Viewing Data Structures

The drush command line and/or the Devel module's Execute PHP code block can be used to display data structures. Here are sample commands for displaying a node object:

drush: drush php-eval "print print_r(node_load(12), 1)"

PHP block: dpr(node_load(12));

The "dpr" function uses the PHP print_r function to display the value.
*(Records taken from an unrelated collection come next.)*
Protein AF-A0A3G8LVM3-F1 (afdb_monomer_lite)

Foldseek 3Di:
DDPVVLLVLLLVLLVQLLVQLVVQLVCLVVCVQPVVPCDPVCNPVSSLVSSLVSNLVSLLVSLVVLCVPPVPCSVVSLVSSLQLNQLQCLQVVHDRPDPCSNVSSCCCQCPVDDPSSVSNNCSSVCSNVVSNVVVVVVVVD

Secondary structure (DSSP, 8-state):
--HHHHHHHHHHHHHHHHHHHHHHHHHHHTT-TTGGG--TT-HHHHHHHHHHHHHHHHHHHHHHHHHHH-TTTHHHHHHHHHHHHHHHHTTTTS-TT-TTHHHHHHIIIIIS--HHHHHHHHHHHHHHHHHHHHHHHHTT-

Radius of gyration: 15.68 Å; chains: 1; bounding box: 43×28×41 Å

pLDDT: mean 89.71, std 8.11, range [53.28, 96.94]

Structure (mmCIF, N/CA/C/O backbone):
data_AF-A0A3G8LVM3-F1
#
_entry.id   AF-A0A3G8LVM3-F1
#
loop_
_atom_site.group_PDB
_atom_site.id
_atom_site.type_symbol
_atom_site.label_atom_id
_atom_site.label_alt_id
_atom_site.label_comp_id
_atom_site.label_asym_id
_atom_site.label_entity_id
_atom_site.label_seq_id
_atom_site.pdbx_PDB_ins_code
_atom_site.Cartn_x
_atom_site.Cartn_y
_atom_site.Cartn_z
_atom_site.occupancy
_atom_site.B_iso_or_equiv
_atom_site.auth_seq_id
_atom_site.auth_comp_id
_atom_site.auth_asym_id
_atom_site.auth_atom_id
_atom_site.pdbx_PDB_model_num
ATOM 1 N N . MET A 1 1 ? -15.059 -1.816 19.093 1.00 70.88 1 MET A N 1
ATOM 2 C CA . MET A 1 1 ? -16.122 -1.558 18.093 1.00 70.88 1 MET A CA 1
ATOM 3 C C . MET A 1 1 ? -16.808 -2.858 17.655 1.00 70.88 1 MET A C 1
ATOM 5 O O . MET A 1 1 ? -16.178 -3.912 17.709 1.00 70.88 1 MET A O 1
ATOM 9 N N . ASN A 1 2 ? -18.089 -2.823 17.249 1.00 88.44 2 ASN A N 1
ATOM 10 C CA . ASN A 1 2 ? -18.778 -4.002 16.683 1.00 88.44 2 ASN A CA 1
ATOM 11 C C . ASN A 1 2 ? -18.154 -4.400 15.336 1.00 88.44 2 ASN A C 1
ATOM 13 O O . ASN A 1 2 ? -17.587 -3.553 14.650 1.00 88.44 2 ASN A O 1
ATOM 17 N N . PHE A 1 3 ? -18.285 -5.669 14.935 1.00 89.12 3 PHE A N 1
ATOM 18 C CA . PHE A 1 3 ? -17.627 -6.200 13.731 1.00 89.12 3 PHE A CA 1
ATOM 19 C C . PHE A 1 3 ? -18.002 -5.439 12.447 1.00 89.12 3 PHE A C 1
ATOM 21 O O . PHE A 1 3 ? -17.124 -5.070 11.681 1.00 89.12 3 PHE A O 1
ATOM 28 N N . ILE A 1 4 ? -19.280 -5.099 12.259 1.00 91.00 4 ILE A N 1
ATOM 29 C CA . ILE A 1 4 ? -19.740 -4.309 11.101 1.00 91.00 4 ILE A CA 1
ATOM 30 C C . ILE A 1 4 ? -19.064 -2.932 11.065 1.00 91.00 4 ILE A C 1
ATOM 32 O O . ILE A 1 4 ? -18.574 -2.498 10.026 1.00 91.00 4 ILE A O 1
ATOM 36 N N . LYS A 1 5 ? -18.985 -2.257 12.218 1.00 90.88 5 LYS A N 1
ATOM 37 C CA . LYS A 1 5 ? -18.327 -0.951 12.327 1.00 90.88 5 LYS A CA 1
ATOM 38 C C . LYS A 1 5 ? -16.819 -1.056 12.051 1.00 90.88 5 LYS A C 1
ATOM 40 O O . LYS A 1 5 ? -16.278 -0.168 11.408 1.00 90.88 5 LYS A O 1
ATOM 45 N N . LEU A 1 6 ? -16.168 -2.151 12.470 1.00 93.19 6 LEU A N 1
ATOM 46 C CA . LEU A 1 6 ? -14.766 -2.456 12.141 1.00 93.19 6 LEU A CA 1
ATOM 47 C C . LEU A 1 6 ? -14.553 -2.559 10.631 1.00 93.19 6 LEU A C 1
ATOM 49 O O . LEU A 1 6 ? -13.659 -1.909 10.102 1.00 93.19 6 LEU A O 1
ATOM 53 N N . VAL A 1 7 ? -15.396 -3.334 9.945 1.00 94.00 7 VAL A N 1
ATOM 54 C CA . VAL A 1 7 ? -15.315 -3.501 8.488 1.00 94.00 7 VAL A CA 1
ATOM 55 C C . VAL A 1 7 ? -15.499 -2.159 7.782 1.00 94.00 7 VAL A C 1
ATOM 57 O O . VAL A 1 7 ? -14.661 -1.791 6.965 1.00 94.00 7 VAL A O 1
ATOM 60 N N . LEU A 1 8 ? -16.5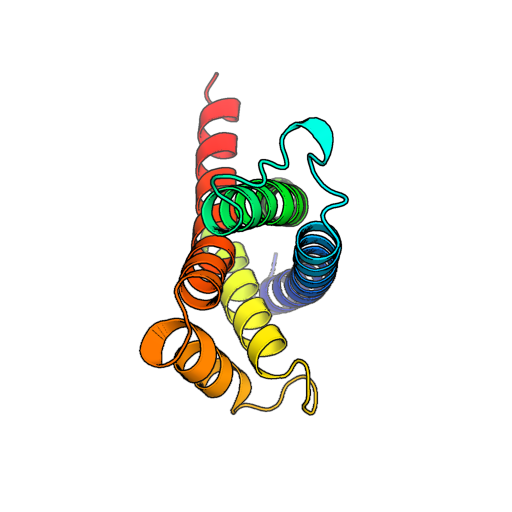35 -1.392 8.135 1.00 93.94 8 LEU A N 1
ATOM 61 C CA . LEU A 1 8 ? -16.791 -0.077 7.535 1.00 93.94 8 LEU A CA 1
ATOM 62 C C . LEU A 1 8 ? -15.628 0.897 7.759 1.00 93.94 8 LEU A C 1
ATOM 64 O O . LEU A 1 8 ? -15.180 1.546 6.820 1.00 93.94 8 LEU A O 1
ATOM 68 N N . PHE A 1 9 ? -15.100 0.960 8.981 1.00 94.94 9 PHE A N 1
ATOM 69 C CA . PHE A 1 9 ? -13.940 1.785 9.309 1.00 94.94 9 PHE A CA 1
ATOM 70 C C . PHE A 1 9 ? -12.713 1.404 8.472 1.00 94.94 9 PHE A C 1
ATOM 72 O O . PHE A 1 9 ? -12.098 2.270 7.852 1.00 94.94 9 PHE A O 1
ATOM 79 N N . SER A 1 10 ? -12.388 0.112 8.391 1.00 95.25 10 SER A N 1
ATOM 80 C CA . SER A 1 10 ? -11.274 -0.377 7.577 1.00 95.25 10 SER A CA 1
ATOM 81 C C . SER A 1 10 ? -11.455 -0.091 6.087 1.00 95.25 10 SER A C 1
ATOM 83 O O . SER A 1 10 ? -10.480 0.258 5.426 1.00 95.25 10 SER A O 1
ATOM 85 N N . LEU A 1 11 ? -12.680 -0.186 5.560 1.00 95.25 11 LEU A N 1
ATOM 86 C CA . LEU A 1 11 ? -12.982 0.163 4.170 1.00 95.25 11 LEU A CA 1
ATOM 87 C C . LEU A 1 11 ? -12.799 1.665 3.912 1.00 95.25 11 LEU A C 1
ATOM 89 O O . LEU A 1 11 ? -12.154 2.034 2.933 1.00 95.25 11 LEU A O 1
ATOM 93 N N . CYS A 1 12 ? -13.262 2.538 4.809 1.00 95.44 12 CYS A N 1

The Devel module has a number of other functions which use different display functions (e.g.: var_dump, krumo) and print to either the message area or display in the browser.
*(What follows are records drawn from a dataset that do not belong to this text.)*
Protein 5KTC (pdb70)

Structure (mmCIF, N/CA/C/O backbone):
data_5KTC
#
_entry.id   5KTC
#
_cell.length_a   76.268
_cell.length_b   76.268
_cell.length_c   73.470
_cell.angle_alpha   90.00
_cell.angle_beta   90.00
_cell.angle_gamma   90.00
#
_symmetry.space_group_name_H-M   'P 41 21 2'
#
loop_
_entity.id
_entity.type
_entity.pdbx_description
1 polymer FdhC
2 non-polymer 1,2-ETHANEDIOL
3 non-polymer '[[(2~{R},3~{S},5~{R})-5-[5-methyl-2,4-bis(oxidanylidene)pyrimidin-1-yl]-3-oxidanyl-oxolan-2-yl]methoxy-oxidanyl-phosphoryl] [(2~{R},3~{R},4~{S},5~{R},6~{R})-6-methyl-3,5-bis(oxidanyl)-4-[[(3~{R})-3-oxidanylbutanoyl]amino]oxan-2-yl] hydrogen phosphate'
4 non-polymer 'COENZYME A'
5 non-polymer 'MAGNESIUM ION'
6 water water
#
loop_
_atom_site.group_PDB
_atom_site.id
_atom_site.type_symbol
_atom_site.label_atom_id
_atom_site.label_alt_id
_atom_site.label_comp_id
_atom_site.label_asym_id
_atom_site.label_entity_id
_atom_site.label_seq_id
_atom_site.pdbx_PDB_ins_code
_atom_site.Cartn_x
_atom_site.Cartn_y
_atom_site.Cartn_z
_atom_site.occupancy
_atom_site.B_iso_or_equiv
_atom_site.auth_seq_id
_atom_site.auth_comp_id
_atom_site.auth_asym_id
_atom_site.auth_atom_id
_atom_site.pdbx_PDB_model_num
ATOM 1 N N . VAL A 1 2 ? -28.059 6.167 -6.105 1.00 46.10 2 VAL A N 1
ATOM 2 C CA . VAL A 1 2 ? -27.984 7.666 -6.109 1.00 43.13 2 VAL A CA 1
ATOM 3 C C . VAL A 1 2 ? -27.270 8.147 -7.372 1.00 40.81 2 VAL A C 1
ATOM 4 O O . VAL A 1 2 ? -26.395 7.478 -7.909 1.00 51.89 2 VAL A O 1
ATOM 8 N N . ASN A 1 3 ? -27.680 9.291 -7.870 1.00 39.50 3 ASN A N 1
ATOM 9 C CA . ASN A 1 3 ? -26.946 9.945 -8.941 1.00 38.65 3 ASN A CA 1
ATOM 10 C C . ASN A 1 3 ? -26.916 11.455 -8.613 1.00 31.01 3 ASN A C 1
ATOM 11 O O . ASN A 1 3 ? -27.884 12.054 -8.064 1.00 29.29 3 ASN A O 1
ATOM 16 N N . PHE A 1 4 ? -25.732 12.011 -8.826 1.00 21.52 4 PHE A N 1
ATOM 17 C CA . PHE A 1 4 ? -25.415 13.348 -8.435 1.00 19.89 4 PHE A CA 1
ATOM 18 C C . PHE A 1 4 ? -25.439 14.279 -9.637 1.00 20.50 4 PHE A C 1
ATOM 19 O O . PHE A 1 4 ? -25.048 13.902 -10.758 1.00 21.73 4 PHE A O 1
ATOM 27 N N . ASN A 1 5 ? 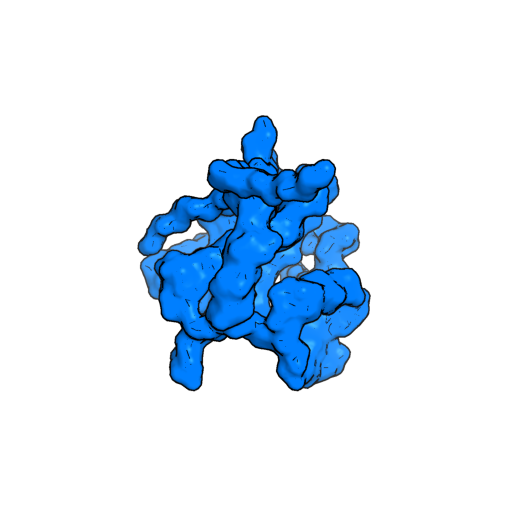-25.812 15.504 -9.388 1.00 20.61 5 ASN A N 1
ATOM 28 C CA . ASN A 1 5 ? -25.798 16.522 -10.415 1.00 22.44 5 ASN A CA 1
ATOM 29 C C . ASN A 1 5 ? -25.162 17.751 -9.796 1.00 19.34 5 ASN A C 1
ATOM 30 O O . ASN A 1 5 ? -25.771 18.698 -9.551 1.00 19.88 5 ASN A O 1
ATOM 35 N N . LEU A 1 6 ? -23.867 17.661 -9.581 1.00 17.10 6 LEU A N 1
ATOM 36 C CA . LEU A 1 6 ? -23.123 18.657 -8.868 1.00 14.92 6 LEU A CA 1
ATOM 37 C C . LEU A 1 6 ? -22.329 19.519 -9.805 1.00 14.92 6 LEU A C 1
ATOM 38 O O . LEU A 1 6 ? -21.289 19.128 -10.399 1.00 13.70 6 LEU A O 1
ATOM 43 N N . LYS A 1 7 ? -22.781 20.778 -9.906 1.00 15.96 7 LYS A N 1
ATOM 44 C CA . LYS A 1 7 ? -22.067 21.757 -10.691 1.00 17.44 7 LYS A CA 1
ATOM 45 C C . LYS A 1 7 ? -22.209 23.119 -10.078 1.00 16.51 7 LYS A C 1
ATOM 46 O O . LYS A 1 7 ? -23.244 23.439 -9.567 1.00 16.19 7 LYS A O 1
ATOM 52 N N . ALA A 1 8 ? -21.150 23.893 -10.138 1.00 15.44 8 ALA A N 1
ATOM 53 C CA . ALA A 1 8 ? -21.181 25.273 -9.671 1.00 17.21 8 ALA A CA 1
ATOM 54 C C . ALA A 1 8 ? -20.799 26.141 -10.811 1.00 17.65 8 ALA A C 1
ATOM 55 O O . ALA A 1 8 ? -20.878 25.721 -11.990 1.00 17.19 8 ALA A O 1
ATOM 57 N N . ASN A 1 9 ? -20.395 27.342 -10.495 1.00 20.35 9 ASN A N 1
ATOM 58 C CA . ASN A 1 9 ? -20.049 28.295 -11.538 1.00 23.44 9 ASN A CA 1
ATOM 59 C C . ASN A 1 9 ? -18.884 27.981 -12.449 1.00 22.28 9 ASN A C 1
ATOM 60 O O . ASN A 1 9 ? -18.948 28.221 -13.643 1.00 24.58 9 ASN A O 1
ATOM 65 N N . THR A 1 10 ? -17.785 27.569 -11.867 1.00 17.94 10 THR A N 1
ATOM 66 C CA . THR A 1 10 ? -16.584 27.343 -12.609 1.00 17.53 10 THR A CA 1
ATOM 67 C C . THR A 1 10 ? -16.118 25.927 -12.545 1.00 15.96 10 THR A C 1
ATOM 68 O O . THR A 1 10 ? -15.151 25.635 -13.191 1.00 14.24 10 THR A O 1
ATOM 72 N N . THR A 1 11 ? -16.810 25.087 -11.789 1.00 15.06 11 THR A N 1
ATOM 73 C CA . THR A 1 11 ? -16.404 23.681 -11.599 1.00 14.99 11 THR A CA 1
ATOM 74 C C . THR A 1 11 ? -17.590 22.755 -11.613 1.00 14.15 11 THR A C 1
ATOM 75 O O . THR A 1 11 ? -18.724 23.196 -11.516 1.00 15.58 11 THR A O 1
ATOM 79 N N . TYR A 1 12 ? -17.316 21.438 -11.736 1.00 13.05 12 TYR A N 1
ATOM 80 C CA . TYR A 1 12 ? -18.304 20.422 -11.599 1.00 12.68 12 TYR A CA 1
ATOM 81 C C . TYR A 1 12 ? -17.632 19.168 -11.089 1.00 13.45 12 TYR A C 1
ATOM 82 O O . TYR A 1 12 ? -16.402 19.063 -11.132 1.00 13.50 12 TYR A O 1
ATOM 91 N N . LEU A 1 13 ? -18.427 18.289 -10.541 1.00 13.21 13 LEU A N 1
ATOM 92 C CA . LEU A 1 13 ? -17.936 17.039 -9.940 1.00 13.00 13 LEU A CA 1
ATOM 93 C C . LEU A 1 13 ? -18.577 15.884 -10.634 1.00 13.06 13 LEU A C 1
ATOM 94 O O . LEU A 1 13 ? -19.739 15.930 -10.947 1.00 14.03 13 LEU A O 1
ATOM 99 N N . ARG A 1 14 ? -17.846 14.782 -10.745 1.00 13.38 14 ARG A N 1
ATOM 100 C CA . ARG A 1 14 ? -18.432 13.502 -11.177 1.00 12.34 14 ARG A CA 1
ATOM 101 C C . ARG A 1 14 ? -17.778 12.345 -10.491 1.00 12.96 14 ARG A C 1
ATOM 102 O O . ARG A 1 14 ? -16.594 12.464 -10.081 1.00 12.42 14 ARG A O 1
ATOM 110 N N . LEU A 1 15 ? -18.509 11.238 -10.343 1.00 12.14 15 LEU A N 1
ATOM 111 C CA . LEU A 1 15 ? -17.940 10.095 -9.592 1.00 13.81 15 LEU A CA 1
ATOM 112 C C . LEU A 1 15 ? -16.669 9.515 -10.186 1.00 14.33 15 LEU A C 1
ATOM 113 O O . LEU A 1 15 ? -16.537 9.389 -11.418 1.00 14.51 15 LEU A O 1
ATOM 118 N N . VAL A 1 16 ? -15.742 9.150 -9.299 1.00 14.23 16 VAL A N 1
ATOM 119 C CA . VAL A 1 16 ? -14.480 8.491 -9.677 1.00 15.38 16 VAL A CA 1
ATOM 120 C C . VAL A 1 16 ? -14.717 7.173 -10.415 1.00 15.88 16 VAL A C 1
ATOM 121 O O . VAL A 1 16 ? -15.632 6.415 -10.055 1.00 16.21 16 VAL A O 1
ATOM 125 N N . GLU A 1 17 ? -13.919 6.934 -11.450 1.00 17.27 17 GLU A N 1
ATOM 126 C CA . GLU A 1 17 ? -13.907 5.594 -12.145 1.00 19.51 17 GLU A CA 1
ATOM 127 C C . GLU A 1 17 ? -12.476 5.024 -12.073 1.00 19.78 17 GLU A C 1
ATOM 128 O O . GLU A 1 17 ? -11.509 5.777 -11.812 1.00 17.28 17 GLU A O 1
ATOM 134 N N . GLU A 1 18 ? -12.319 3.714 -12.324 1.00 23.22 18 GLU A N 1
ATOM 135 C CA . GLU A 1 18 ? -10.970 3.080 -12.358 1.00 22.04 18 GLU A CA 1
ATOM 136 C C . GLU A 1 18 ? -9.979 3.786 -13.265 1.00 23.33 18 GLU A C 1
ATOM 137 O O . GLU A 1 18 ? -8.767 3.903 -12.948 1.00 22.01 18 GLU A O 1
ATOM 143 N N . ASN A 1 19 ? -10.490 4.300 -14.368 1.00 22.44 19 ASN A N 1
ATOM 144 C CA . ASN A 1 19 ? -9.703 5.043 -15.298 1.00 25.11 19 ASN A CA 1
ATOM 145 C C . ASN A 1 19 ? -9.137 6.374 -14.786 1.00 20.41 19 ASN A C 1
ATOM 146 O O . ASN A 1 19 ? -8.250 6.913 -15.427 1.00 17.60 19 ASN A O 1
ATOM 151 N N . ASP A 1 20 ? -9.618 6.898 -13.638 1.00 18.33 20 ASP A N 1
ATOM 152 C CA . ASP A 1 20 ? -9.047 8.122 -13.034 1.00 15.66 20 ASP A CA 1
ATOM 153 C C . ASP A 1 20 ? -7.772 7.809 -12.218 1.00 16.82 20 ASP A C 1
ATOM 154 O O . ASP A 1 20 ? -7.191 8.720 -11.580 1.00 15.15 20 ASP A O 1
ATOM 159 N N . ALA A 1 21 ? -7.349 6.529 -12.231 1.00 15.66 21 ALA A N 1
ATOM 160 C CA . ALA A 1 21 ? -6.242 6.143 -11.372 1.00 16.20 21 ALA A CA 1
ATOM 161 C C . ALA A 1 21 ? -4.981 6.915 -11.634 1.00 16.35 21 ALA A C 1
ATOM 162 O O . ALA A 1 21 ? -4.331 7.336 -10.698 1.00 16.48 21 ALA A O 1
ATOM 164 N N . GLU A 1 22 ? -4.608 7.100 -12.888 1.00 16.84 22 GLU A N 1
ATOM 165 C CA . GLU A 1 22 ? -3.418 7.860 -13.161 1.00 17.72 22 GLU A CA 1
ATOM 166 C C . GLU A 1 22 ? -3.511 9.315 -12.711 1.00 18.00 22 GLU A C 1
ATOM 167 O O . GLU A 1 22 ? -2.541 9.839 -12.184 1.00 17.24 22 GLU A O 1
ATOM 173 N N . PHE A 1 23 ? -4.636 9.983 -12.977 1.00 15.97 23 PHE A N 1
ATOM 174 C CA . PHE A 1 23 ? -4.783 11.349 -12.523 1.00 15.73 23 PHE A CA 1
ATOM 175 C C . PHE A 1 23 ? -4.633 11.459 -10.982 1.00 15.48 23 PHE A C 1
ATOM 176 O O . PHE A 1 23 ? -4.007 12.385 -10.474 1.00 16.10 23 PHE A O 1
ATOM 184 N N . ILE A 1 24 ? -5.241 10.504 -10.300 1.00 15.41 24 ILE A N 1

If you've discovered a research process, useful technique, or reference I haven't mentioned please be sure to add it to comments.

Note: This article was updated to reflect the final version of the API.

Comments

The other way is to load and submit the node form programmatically but I'm afraid I don't have demo code.
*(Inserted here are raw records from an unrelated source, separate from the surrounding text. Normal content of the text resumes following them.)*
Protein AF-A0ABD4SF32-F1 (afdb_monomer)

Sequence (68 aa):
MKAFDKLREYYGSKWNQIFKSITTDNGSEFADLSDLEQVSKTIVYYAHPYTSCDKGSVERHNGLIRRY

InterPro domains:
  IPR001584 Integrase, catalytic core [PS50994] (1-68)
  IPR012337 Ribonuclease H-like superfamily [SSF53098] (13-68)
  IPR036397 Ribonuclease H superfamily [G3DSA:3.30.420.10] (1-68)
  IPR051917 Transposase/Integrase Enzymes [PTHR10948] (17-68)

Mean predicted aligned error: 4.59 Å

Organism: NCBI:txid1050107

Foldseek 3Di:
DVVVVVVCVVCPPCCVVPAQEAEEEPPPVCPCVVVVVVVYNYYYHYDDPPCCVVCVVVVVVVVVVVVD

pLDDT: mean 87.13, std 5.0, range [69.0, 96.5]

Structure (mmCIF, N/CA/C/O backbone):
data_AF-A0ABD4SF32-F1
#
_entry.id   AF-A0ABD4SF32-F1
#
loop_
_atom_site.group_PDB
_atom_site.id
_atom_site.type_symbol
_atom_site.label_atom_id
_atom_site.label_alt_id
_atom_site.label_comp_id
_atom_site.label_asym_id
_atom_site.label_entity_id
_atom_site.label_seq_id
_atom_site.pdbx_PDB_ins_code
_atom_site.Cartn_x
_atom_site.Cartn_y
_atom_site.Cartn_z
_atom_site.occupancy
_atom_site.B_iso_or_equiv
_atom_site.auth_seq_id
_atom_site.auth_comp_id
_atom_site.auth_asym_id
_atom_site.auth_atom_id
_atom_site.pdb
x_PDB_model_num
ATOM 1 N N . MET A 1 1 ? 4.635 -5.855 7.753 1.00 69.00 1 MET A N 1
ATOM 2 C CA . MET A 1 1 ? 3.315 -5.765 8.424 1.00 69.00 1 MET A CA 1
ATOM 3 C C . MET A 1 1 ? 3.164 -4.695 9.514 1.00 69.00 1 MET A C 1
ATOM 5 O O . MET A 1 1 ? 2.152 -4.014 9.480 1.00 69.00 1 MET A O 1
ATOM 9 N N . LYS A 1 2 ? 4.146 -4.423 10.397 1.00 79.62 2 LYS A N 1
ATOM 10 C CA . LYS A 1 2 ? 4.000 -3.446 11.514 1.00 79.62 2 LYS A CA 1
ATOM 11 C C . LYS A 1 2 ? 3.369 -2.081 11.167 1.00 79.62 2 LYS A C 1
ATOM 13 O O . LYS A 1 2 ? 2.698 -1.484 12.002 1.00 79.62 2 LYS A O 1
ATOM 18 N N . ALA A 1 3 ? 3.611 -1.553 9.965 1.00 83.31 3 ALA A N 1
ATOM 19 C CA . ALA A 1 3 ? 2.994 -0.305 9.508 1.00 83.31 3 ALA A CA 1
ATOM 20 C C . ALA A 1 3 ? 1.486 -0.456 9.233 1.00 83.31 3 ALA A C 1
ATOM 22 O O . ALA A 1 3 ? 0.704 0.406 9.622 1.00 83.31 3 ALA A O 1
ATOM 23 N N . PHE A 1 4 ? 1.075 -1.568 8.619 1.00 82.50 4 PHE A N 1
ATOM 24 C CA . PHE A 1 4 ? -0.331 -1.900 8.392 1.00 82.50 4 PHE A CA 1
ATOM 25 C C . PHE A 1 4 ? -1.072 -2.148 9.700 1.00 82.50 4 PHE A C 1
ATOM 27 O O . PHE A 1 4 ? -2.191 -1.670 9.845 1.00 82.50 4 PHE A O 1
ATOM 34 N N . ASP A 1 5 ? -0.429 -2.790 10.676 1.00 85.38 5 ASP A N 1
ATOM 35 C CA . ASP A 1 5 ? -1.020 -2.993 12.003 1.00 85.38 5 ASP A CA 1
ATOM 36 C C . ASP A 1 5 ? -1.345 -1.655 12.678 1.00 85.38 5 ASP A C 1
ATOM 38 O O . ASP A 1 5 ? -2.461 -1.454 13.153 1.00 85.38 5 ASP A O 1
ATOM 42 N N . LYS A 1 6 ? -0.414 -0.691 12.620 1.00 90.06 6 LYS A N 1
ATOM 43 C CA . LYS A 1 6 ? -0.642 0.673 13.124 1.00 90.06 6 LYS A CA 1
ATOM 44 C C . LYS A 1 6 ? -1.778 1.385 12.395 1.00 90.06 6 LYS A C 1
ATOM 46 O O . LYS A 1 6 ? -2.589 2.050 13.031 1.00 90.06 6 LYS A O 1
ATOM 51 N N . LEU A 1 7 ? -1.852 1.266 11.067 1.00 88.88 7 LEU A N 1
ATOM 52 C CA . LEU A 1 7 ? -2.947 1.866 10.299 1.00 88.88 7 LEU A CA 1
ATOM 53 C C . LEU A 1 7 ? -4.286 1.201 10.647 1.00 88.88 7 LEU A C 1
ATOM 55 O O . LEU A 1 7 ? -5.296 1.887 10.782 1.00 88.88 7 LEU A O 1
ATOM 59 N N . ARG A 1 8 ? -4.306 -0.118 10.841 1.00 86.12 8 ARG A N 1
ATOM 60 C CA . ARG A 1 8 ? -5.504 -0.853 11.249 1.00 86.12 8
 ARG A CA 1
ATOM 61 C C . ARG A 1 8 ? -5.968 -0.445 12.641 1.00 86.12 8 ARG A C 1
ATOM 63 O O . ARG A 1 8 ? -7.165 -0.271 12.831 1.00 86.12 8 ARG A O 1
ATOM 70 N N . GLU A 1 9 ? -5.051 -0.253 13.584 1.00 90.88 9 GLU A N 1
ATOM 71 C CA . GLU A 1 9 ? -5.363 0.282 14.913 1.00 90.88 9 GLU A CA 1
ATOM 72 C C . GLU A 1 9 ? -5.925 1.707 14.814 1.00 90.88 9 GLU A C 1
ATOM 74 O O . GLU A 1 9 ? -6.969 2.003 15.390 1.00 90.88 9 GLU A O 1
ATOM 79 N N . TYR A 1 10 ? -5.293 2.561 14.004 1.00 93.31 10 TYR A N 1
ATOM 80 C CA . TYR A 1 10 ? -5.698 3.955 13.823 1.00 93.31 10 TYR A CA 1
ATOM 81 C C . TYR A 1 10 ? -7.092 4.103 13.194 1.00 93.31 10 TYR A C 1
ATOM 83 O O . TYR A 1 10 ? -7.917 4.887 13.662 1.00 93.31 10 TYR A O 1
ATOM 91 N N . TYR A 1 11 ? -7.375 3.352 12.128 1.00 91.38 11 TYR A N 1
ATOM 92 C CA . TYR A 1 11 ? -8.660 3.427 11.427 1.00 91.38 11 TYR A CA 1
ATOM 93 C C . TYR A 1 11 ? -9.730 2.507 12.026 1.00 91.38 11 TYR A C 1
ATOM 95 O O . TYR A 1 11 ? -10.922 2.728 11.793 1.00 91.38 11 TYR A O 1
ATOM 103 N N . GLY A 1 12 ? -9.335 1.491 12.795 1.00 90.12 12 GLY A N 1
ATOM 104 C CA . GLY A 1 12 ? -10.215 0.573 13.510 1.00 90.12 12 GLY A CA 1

On a somewhat related note, it seems the ability to load nodes by a number of params, as opposed to just the node ID, has disappeared in D7 (see: http://api.drupal.org/api/function/node_load/7). For example, you can do this in D6 to return a node object:

<?php
$my_node = node_load(array('uid' => 1, 'type' => 'some_type'));
?>

Any insight in to why this change was made (I missed the reasoning behind it, I'm guessing performance?) or analogous solutions you'd like to cover in this series you've got going on Dale?

@Anonymous, I think D5/6: drupal_execute() and D7: drupal_form_submit() are the functions you're thinking of: http://api.drupal.org/api/function/drupal_form_submit/7.

Thanks for mentioning it. The function is cool because it works for any Drupal form. It can be very tedious figuring out the Form API array structure, though. I used it for something in Drupal 5, but don't think I've every used it to create nodes.

@Evan:

Here's the issue where the change to node_load() was made:
#25634: Allow node_load($nid).

It appears that entity_load() replaces the Drupal 6 node_load(array('fieldname' => 'value')) option. There's a entity_load() convenience wrapper for nodes: node_load_multiple().

Yep, that's the one, thanks. You're right—the one time I needed it to work, I gave up and used node_save() instead, because of how complex the form API stuff is.

Maybe I'm missing something here, but I don't see how node_object_prepare() can actually affect the $node object: in D7, the variable $node is NOT passed by reference to the function, and the function returns nothing...

But Drupal 7 core itself uses this syntax in node_form(), so there must be something I don't get, but what? ;)

I can't find a good online explanation, which is sad, so here goes mine.

The $node variable is a handle to the object. Although the object handle is passed by value it still points to the same object; for common situations it's essentially the same as passing by reference. Since the object handle in the function and the calling code both point to the same object, changes made in the function are seen outside the function. It's like passing a pointer, but apparently it's more correct to call it a handle.

If someone can point to a concise explanation, that would be great.

OK, thanks for the quick reply!

Do you know if this behavior has been around all along or is it only in recent versions of PHP?

Setting
$node->body[$node->language][0]['format'] = 2;
does not work. Use instead
$node->body[$node->language][0]['format'] = 'filtered_html';

In PHP5, objects are always passed by reference in functions. (In PHP4 this wasn't so.)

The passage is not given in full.